= What is being asked =
Write out the entries below exactly, but only from the line containing "ATOM 158 O O" through the line containing "ATOM 209 N N", and without the pictures.

════════

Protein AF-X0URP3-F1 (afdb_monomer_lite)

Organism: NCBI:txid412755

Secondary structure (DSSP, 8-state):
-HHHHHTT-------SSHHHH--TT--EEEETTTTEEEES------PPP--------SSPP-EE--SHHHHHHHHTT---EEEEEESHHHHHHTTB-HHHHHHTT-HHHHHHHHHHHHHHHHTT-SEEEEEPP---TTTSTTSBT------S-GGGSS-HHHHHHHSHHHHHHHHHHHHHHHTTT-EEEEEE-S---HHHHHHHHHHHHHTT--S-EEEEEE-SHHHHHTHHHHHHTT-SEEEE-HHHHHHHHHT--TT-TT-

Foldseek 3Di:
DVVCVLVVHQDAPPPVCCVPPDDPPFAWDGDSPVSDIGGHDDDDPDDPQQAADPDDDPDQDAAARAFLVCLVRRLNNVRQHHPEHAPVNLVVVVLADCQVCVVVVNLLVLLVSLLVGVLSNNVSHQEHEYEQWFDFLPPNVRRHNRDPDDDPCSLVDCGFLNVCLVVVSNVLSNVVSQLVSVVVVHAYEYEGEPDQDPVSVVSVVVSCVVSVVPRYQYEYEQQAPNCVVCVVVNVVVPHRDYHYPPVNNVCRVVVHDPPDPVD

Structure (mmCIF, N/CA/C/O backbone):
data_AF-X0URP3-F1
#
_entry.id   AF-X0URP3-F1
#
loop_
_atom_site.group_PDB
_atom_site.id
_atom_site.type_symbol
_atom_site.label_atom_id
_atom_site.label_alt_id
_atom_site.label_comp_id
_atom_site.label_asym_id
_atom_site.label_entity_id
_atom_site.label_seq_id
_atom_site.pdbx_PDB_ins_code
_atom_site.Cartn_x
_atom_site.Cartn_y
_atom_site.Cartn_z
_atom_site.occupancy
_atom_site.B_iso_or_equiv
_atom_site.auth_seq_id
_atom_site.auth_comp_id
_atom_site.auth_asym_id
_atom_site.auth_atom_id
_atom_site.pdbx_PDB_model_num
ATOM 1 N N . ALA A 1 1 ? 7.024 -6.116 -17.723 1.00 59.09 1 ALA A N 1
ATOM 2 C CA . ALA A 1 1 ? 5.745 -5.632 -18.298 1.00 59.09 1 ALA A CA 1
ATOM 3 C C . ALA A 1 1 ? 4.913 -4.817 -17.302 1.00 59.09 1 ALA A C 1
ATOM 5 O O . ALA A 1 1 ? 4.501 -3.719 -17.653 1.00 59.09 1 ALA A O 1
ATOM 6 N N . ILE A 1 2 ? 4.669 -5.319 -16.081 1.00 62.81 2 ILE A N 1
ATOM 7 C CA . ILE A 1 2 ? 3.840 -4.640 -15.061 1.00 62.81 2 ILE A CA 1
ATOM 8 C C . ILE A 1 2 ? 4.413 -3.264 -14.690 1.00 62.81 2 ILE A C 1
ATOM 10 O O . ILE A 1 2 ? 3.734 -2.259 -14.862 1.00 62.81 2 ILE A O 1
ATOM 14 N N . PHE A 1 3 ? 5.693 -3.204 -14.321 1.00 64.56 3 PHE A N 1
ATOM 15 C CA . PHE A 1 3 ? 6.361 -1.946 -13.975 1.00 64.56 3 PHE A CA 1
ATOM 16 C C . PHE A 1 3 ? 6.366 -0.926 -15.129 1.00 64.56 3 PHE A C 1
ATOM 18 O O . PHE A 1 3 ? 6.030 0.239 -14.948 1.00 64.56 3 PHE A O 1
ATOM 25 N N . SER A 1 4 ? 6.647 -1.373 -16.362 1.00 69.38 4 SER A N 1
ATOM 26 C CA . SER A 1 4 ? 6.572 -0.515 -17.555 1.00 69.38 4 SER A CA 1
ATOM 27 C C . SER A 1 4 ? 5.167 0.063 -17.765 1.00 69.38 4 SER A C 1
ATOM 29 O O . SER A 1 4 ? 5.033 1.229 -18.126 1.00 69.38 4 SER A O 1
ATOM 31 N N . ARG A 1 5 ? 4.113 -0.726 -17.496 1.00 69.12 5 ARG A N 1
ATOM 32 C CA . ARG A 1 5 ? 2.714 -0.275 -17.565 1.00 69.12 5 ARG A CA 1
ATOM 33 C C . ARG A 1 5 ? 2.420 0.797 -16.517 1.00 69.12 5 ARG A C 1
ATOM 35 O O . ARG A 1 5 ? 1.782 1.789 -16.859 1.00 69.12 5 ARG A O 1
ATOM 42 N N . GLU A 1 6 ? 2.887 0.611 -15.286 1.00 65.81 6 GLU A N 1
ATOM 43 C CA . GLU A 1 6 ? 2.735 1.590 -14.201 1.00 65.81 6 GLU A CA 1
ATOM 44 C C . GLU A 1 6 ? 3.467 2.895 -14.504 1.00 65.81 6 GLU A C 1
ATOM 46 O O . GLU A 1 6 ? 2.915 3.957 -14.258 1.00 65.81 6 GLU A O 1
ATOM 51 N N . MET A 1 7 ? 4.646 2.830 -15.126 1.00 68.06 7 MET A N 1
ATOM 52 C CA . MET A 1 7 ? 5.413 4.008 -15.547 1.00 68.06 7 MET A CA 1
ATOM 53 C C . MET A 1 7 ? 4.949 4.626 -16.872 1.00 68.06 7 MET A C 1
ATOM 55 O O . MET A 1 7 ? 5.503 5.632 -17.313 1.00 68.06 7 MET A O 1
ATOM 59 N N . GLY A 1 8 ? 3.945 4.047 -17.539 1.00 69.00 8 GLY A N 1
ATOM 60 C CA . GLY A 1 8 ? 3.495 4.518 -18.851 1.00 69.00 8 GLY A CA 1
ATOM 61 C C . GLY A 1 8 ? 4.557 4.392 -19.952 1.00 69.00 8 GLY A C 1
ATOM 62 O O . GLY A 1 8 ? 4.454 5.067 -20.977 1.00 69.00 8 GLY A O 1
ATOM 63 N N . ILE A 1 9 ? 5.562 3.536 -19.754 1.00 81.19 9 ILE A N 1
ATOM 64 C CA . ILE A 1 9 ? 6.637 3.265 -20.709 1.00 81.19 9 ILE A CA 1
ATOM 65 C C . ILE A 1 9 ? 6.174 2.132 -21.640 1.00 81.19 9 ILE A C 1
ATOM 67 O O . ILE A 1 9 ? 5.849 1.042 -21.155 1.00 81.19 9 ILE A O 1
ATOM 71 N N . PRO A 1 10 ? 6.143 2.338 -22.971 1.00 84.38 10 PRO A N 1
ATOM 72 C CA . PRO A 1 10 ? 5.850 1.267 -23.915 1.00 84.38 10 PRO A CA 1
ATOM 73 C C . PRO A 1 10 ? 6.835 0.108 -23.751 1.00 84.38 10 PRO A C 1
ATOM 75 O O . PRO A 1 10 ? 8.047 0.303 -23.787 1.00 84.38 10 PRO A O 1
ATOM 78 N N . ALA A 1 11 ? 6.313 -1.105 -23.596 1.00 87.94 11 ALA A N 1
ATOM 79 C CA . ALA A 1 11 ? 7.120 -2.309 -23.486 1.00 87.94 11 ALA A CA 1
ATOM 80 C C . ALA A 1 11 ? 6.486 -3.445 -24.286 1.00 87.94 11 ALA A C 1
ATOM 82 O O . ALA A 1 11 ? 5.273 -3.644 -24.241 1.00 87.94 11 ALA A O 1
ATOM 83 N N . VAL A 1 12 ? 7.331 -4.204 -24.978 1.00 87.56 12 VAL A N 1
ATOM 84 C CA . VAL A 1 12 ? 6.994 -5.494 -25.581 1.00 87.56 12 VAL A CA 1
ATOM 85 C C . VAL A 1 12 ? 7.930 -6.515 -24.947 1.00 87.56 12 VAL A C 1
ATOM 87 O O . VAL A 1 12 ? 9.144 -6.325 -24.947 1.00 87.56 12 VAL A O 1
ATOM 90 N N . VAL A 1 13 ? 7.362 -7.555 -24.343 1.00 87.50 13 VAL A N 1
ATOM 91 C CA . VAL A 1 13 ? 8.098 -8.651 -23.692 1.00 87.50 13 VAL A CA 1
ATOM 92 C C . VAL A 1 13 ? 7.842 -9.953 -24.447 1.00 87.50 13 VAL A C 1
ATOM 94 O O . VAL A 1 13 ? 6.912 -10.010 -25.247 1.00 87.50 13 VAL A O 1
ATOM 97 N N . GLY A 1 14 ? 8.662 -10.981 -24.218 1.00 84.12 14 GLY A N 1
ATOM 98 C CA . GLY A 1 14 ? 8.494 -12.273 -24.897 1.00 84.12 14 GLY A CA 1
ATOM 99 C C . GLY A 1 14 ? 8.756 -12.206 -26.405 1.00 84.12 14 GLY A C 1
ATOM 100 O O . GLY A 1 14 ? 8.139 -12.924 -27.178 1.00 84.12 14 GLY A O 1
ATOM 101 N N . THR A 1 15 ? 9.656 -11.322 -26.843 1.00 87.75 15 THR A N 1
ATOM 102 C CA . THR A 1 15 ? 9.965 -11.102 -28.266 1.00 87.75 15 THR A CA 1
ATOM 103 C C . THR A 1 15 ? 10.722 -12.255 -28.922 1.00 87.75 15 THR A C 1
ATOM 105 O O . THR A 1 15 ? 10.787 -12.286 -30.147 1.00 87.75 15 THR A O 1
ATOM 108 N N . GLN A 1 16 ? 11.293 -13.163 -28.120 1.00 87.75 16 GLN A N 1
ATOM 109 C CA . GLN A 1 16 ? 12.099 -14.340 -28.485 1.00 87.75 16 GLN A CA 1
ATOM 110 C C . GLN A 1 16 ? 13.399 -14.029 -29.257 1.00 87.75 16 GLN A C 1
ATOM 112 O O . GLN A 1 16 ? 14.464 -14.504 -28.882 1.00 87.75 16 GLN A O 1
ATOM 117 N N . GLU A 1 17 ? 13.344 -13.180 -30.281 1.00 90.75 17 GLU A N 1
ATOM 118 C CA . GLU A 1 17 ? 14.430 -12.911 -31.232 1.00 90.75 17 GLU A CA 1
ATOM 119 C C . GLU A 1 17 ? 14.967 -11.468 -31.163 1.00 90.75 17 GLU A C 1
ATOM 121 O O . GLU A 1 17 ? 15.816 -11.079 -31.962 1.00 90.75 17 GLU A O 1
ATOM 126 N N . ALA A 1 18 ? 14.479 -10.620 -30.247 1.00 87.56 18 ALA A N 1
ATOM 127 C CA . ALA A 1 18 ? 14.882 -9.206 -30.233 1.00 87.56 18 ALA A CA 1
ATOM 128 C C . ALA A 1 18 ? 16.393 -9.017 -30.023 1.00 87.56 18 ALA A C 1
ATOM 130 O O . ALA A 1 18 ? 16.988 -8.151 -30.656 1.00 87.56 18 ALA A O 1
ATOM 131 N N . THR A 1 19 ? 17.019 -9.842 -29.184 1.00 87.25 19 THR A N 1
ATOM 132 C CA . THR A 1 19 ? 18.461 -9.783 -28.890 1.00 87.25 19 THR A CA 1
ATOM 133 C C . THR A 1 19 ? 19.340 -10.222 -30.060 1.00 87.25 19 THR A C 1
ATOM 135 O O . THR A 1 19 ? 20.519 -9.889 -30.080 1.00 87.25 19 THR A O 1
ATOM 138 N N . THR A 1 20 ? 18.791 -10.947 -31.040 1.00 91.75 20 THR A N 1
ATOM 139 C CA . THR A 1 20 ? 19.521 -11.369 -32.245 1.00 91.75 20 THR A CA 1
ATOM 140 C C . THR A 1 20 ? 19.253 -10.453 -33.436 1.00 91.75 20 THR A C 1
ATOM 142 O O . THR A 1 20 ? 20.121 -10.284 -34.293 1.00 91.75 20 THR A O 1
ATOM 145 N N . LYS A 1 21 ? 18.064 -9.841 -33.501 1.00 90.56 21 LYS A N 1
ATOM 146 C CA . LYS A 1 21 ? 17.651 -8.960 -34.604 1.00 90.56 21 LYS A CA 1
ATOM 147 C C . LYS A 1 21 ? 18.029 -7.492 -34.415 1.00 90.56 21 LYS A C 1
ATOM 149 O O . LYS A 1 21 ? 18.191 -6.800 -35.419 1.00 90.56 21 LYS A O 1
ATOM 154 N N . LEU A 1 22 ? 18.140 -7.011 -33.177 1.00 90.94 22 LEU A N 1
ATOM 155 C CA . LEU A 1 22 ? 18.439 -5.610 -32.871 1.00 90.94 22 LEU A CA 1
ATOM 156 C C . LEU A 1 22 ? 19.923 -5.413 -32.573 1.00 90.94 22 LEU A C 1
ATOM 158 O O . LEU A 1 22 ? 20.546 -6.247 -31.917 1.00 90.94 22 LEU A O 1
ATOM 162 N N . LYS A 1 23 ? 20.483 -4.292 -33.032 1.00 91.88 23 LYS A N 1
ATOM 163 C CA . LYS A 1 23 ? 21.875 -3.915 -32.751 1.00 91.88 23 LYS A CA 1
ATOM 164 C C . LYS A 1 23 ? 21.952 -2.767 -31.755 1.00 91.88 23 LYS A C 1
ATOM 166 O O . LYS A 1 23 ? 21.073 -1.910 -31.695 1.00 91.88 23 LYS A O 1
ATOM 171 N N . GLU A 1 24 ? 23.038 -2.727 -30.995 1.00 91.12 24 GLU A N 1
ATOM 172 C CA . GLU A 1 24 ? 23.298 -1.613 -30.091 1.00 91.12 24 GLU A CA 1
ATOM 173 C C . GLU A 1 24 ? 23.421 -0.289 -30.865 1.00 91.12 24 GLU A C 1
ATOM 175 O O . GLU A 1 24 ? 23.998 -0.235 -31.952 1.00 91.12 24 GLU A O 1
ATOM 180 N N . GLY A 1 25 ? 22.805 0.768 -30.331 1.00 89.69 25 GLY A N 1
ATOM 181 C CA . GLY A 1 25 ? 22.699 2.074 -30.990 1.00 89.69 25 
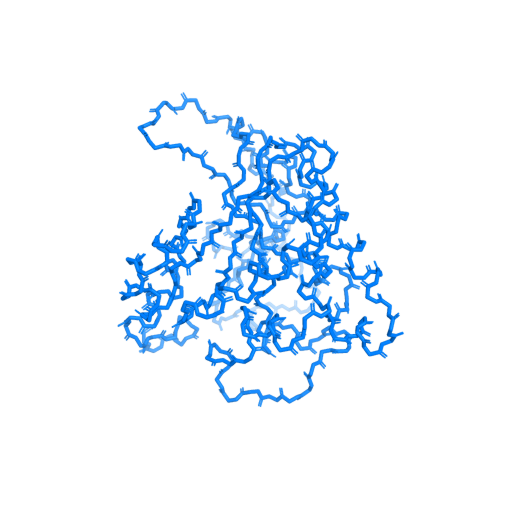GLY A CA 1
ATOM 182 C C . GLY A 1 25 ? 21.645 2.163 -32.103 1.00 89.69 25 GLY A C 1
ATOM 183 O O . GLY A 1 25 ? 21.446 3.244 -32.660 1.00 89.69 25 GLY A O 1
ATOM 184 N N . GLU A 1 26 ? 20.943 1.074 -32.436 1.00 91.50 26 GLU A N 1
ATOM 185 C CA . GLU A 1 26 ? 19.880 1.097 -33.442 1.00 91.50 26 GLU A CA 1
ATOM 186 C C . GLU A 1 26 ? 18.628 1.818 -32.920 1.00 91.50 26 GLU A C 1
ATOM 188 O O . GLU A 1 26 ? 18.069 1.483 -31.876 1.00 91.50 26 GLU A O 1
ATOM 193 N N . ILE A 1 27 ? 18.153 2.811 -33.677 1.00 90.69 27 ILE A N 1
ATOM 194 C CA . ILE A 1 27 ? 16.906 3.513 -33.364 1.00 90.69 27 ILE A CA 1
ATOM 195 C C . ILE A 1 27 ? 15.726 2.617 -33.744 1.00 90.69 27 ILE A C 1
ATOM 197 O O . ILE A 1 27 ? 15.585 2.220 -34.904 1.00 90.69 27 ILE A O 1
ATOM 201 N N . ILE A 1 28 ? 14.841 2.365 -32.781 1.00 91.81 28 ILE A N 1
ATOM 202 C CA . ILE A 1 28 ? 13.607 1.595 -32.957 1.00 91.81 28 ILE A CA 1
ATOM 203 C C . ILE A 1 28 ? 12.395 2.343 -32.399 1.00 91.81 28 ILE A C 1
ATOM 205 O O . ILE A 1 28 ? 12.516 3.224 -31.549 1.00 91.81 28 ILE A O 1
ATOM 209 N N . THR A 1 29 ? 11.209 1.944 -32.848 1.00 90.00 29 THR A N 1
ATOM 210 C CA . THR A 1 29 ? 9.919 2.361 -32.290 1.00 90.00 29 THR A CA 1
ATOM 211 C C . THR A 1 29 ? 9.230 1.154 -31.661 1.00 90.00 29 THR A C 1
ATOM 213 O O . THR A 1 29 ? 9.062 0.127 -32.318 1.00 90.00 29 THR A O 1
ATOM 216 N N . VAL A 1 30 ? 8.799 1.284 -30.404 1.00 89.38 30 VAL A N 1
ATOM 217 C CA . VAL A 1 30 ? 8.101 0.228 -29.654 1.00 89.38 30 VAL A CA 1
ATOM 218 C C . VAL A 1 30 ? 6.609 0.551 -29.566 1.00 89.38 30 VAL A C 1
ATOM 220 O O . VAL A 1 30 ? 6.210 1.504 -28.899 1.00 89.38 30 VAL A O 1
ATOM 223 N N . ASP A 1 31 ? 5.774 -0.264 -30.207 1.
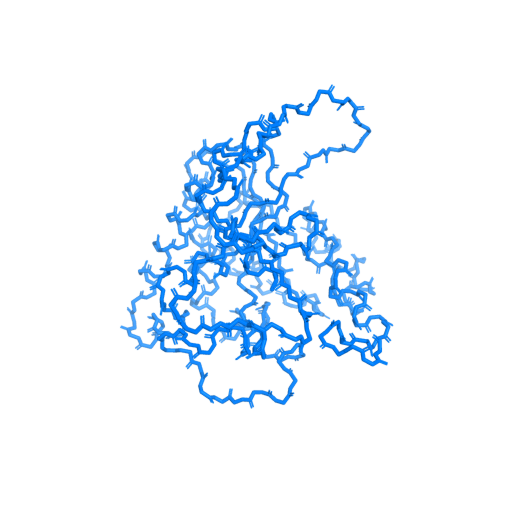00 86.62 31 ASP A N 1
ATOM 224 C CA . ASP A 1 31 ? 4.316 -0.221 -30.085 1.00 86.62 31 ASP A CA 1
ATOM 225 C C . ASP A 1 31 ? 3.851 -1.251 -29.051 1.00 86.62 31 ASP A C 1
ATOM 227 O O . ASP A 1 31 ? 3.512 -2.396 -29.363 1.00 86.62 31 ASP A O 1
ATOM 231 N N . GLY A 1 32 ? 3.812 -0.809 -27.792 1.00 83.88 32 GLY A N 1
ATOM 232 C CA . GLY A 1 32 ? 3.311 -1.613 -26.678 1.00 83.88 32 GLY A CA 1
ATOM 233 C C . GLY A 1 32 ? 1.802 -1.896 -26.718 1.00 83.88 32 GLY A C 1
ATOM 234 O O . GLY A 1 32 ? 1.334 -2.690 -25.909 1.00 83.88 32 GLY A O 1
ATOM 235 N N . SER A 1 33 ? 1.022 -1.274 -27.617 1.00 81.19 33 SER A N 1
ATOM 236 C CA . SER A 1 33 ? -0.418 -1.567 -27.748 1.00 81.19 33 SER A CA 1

════════

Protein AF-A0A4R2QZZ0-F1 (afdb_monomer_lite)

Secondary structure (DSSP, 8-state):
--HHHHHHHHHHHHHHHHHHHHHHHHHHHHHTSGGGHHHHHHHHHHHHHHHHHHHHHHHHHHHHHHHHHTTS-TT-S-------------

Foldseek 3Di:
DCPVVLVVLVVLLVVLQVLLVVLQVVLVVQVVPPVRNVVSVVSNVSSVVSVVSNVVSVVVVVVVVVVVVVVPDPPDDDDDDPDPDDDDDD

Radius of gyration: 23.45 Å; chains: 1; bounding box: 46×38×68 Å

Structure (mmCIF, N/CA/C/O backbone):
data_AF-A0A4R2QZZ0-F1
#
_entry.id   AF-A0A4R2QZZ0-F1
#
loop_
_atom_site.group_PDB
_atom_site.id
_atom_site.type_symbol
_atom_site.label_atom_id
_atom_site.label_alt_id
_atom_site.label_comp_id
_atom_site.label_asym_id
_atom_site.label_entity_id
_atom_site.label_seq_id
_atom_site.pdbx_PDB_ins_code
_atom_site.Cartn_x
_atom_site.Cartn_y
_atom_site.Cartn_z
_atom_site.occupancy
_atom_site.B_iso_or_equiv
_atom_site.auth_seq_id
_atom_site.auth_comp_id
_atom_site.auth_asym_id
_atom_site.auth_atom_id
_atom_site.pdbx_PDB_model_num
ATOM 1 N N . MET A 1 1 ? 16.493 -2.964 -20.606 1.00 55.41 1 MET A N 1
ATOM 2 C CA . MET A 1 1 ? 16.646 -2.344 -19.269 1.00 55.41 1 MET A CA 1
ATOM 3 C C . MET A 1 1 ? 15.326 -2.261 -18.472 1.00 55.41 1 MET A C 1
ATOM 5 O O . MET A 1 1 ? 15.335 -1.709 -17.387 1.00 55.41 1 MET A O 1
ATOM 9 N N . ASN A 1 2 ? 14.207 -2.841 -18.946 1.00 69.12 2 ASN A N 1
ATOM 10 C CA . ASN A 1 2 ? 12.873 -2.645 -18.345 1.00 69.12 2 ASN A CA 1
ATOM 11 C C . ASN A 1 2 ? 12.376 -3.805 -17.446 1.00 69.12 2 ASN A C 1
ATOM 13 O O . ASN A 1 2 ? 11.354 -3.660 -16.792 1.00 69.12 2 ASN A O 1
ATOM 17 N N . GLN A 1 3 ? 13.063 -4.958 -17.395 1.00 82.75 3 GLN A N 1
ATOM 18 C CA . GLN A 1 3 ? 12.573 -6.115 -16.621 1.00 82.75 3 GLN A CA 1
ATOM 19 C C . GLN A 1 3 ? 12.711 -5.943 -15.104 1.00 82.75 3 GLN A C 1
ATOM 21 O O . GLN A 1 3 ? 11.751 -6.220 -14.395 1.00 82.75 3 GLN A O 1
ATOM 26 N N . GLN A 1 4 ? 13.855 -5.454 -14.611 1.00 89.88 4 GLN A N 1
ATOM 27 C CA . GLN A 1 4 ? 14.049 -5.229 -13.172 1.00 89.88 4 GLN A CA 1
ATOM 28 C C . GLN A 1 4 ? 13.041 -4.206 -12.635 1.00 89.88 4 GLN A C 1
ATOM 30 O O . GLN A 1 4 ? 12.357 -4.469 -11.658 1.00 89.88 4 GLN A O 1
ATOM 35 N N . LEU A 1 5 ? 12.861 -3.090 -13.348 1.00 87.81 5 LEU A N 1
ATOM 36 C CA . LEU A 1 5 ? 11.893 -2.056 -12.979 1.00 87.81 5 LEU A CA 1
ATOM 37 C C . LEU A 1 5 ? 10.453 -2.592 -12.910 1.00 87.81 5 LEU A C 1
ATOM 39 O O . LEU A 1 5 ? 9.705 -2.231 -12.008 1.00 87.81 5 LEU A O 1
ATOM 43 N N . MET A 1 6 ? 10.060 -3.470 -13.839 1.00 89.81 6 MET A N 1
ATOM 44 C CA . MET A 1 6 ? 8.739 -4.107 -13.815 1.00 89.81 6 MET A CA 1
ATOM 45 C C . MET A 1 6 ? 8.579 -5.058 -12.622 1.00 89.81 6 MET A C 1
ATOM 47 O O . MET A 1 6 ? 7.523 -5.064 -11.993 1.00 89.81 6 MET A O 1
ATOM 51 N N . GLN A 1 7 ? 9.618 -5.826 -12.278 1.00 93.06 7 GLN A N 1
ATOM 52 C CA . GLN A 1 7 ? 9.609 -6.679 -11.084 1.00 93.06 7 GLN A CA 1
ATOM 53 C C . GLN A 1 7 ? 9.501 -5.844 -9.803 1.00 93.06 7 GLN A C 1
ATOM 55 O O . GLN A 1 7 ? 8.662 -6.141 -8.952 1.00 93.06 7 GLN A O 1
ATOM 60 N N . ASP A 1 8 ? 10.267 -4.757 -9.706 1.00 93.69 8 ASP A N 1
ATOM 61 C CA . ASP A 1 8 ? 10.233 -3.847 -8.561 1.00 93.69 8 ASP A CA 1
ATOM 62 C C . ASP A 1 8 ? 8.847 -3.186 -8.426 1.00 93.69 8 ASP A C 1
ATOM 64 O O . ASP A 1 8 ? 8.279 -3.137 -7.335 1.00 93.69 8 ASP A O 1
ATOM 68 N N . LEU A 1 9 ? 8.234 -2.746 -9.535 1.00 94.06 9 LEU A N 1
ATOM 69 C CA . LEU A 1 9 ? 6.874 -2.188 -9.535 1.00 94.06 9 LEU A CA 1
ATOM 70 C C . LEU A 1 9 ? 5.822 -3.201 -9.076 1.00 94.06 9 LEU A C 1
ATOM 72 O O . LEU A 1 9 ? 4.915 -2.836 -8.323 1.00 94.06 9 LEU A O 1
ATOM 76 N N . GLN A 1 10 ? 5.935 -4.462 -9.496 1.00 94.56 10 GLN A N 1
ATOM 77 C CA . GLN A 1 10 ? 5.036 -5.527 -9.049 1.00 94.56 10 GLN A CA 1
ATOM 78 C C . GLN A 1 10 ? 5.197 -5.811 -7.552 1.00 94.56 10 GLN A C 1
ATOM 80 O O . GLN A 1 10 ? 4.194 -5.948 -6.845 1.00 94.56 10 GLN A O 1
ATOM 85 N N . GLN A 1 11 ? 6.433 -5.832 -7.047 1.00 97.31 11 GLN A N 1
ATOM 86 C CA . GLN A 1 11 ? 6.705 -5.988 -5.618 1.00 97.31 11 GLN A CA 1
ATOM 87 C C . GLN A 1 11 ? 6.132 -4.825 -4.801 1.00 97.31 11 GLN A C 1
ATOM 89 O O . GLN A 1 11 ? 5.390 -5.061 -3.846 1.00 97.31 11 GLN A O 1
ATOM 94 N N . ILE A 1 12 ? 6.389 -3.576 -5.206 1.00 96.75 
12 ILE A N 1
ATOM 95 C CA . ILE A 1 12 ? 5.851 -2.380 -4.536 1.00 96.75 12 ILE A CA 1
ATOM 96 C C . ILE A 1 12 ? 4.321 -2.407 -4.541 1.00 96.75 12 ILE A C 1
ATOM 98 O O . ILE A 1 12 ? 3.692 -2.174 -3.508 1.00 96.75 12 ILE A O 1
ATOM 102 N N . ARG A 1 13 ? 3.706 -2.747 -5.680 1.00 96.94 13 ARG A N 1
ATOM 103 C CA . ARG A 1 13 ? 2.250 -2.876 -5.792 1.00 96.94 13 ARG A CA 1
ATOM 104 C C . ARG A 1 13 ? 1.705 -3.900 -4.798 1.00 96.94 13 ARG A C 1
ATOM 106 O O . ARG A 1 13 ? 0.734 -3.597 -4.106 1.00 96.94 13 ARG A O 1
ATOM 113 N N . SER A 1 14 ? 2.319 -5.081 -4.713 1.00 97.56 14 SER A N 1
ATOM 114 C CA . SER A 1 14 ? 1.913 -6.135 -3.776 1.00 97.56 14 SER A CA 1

════════

= Your solution =
ATOM 158 O O . LEU A 1 22 ? 20.546 -6.247 -31.917 1.00 90.94 22 LEU A O 1
ATOM 162 N N . LYS A 1 23 ? 20.483 -4.292 -33.032 1.00 91.88 23 LYS A N 1
ATOM 163 C CA . LYS A 1 23 ? 21.875 -3.915 -32.751 1.00 91.88 23 LYS A CA 1
ATOM 164 C C . LYS A 1 23 ? 21.952 -2.767 -31.755 1.00 91.88 23 LYS A C 1
ATOM 166 O O . LYS A 1 23 ? 21.073 -1.910 -31.695 1.00 91.88 23 LYS A O 1
ATOM 171 N N . GLU A 1 24 ? 23.038 -2.727 -30.995 1.00 91.12 24 GLU A N 1
ATOM 172 C CA . GLU A 1 24 ? 23.298 -1.613 -30.091 1.00 91.12 24 GLU A CA 1
ATOM 173 C C . GLU A 1 24 ? 23.421 -0.289 -30.865 1.00 91.12 24 GLU A C 1
ATOM 175 O O . GLU A 1 24 ? 23.998 -0.235 -31.952 1.00 91.12 24 GLU A O 1
ATOM 180 N N . GLY A 1 25 ? 22.805 0.768 -30.331 1.00 89.69 25 GLY A N 1
ATOM 181 C CA . GLY A 1 25 ? 22.699 2.074 -30.990 1.00 89.69 25 
GLY A CA 1
ATOM 182 C C . GLY A 1 25 ? 21.645 2.163 -32.103 1.00 89.69 25 GLY A C 1
ATOM 183 O O . GLY A 1 25 ? 21.446 3.244 -32.660 1.00 89.69 25 GLY A O 1
ATOM 184 N N . GLU A 1 26 ? 20.943 1.074 -32.436 1.00 91.50 26 GLU A N 1
ATOM 185 C CA . GLU A 1 26 ? 19.880 1.097 -33.442 1.00 91.50 26 GLU A CA 1
ATOM 186 C C . GLU A 1 26 ? 18.628 1.818 -32.920 1.00 91.50 26 GLU A C 1
ATOM 188 O O . GLU A 1 26 ? 18.069 1.483 -31.876 1.00 91.50 26 GLU A O 1
ATOM 193 N N . ILE A 1 27 ? 18.153 2.811 -33.677 1.00 90.69 27 ILE A N 1
ATOM 194 C CA . ILE A 1 27 ? 16.906 3.513 -33.364 1.00 90.69 27 ILE A CA 1
ATOM 195 C C . ILE A 1 27 ? 15.726 2.617 -33.744 1.00 90.69 27 ILE A C 1
ATOM 197 O O . ILE A 1 27 ? 15.585 2.220 -34.904 1.00 90.69 27 ILE A O 1
ATOM 201 N N . ILE A 1 28 ? 14.841 2.365 -32.781 1.00 91.81 28 ILE A N 1
ATOM 202 C CA . ILE A 1 28 ? 13.607 1.595 -32.957 1.00 91.81 28 ILE A CA 1
ATOM 203 C C . ILE A 1 28 ? 12.395 2.343 -32.399 1.00 91.81 28 ILE A C 1
ATOM 205 O O . ILE A 1 28 ? 12.516 3.224 -31.549 1.00 91.81 28 ILE A O 1
ATOM 209 N N . THR A 1 29 ? 11.209 1.944 -32.848 1.00 90.00 29 THR A N 1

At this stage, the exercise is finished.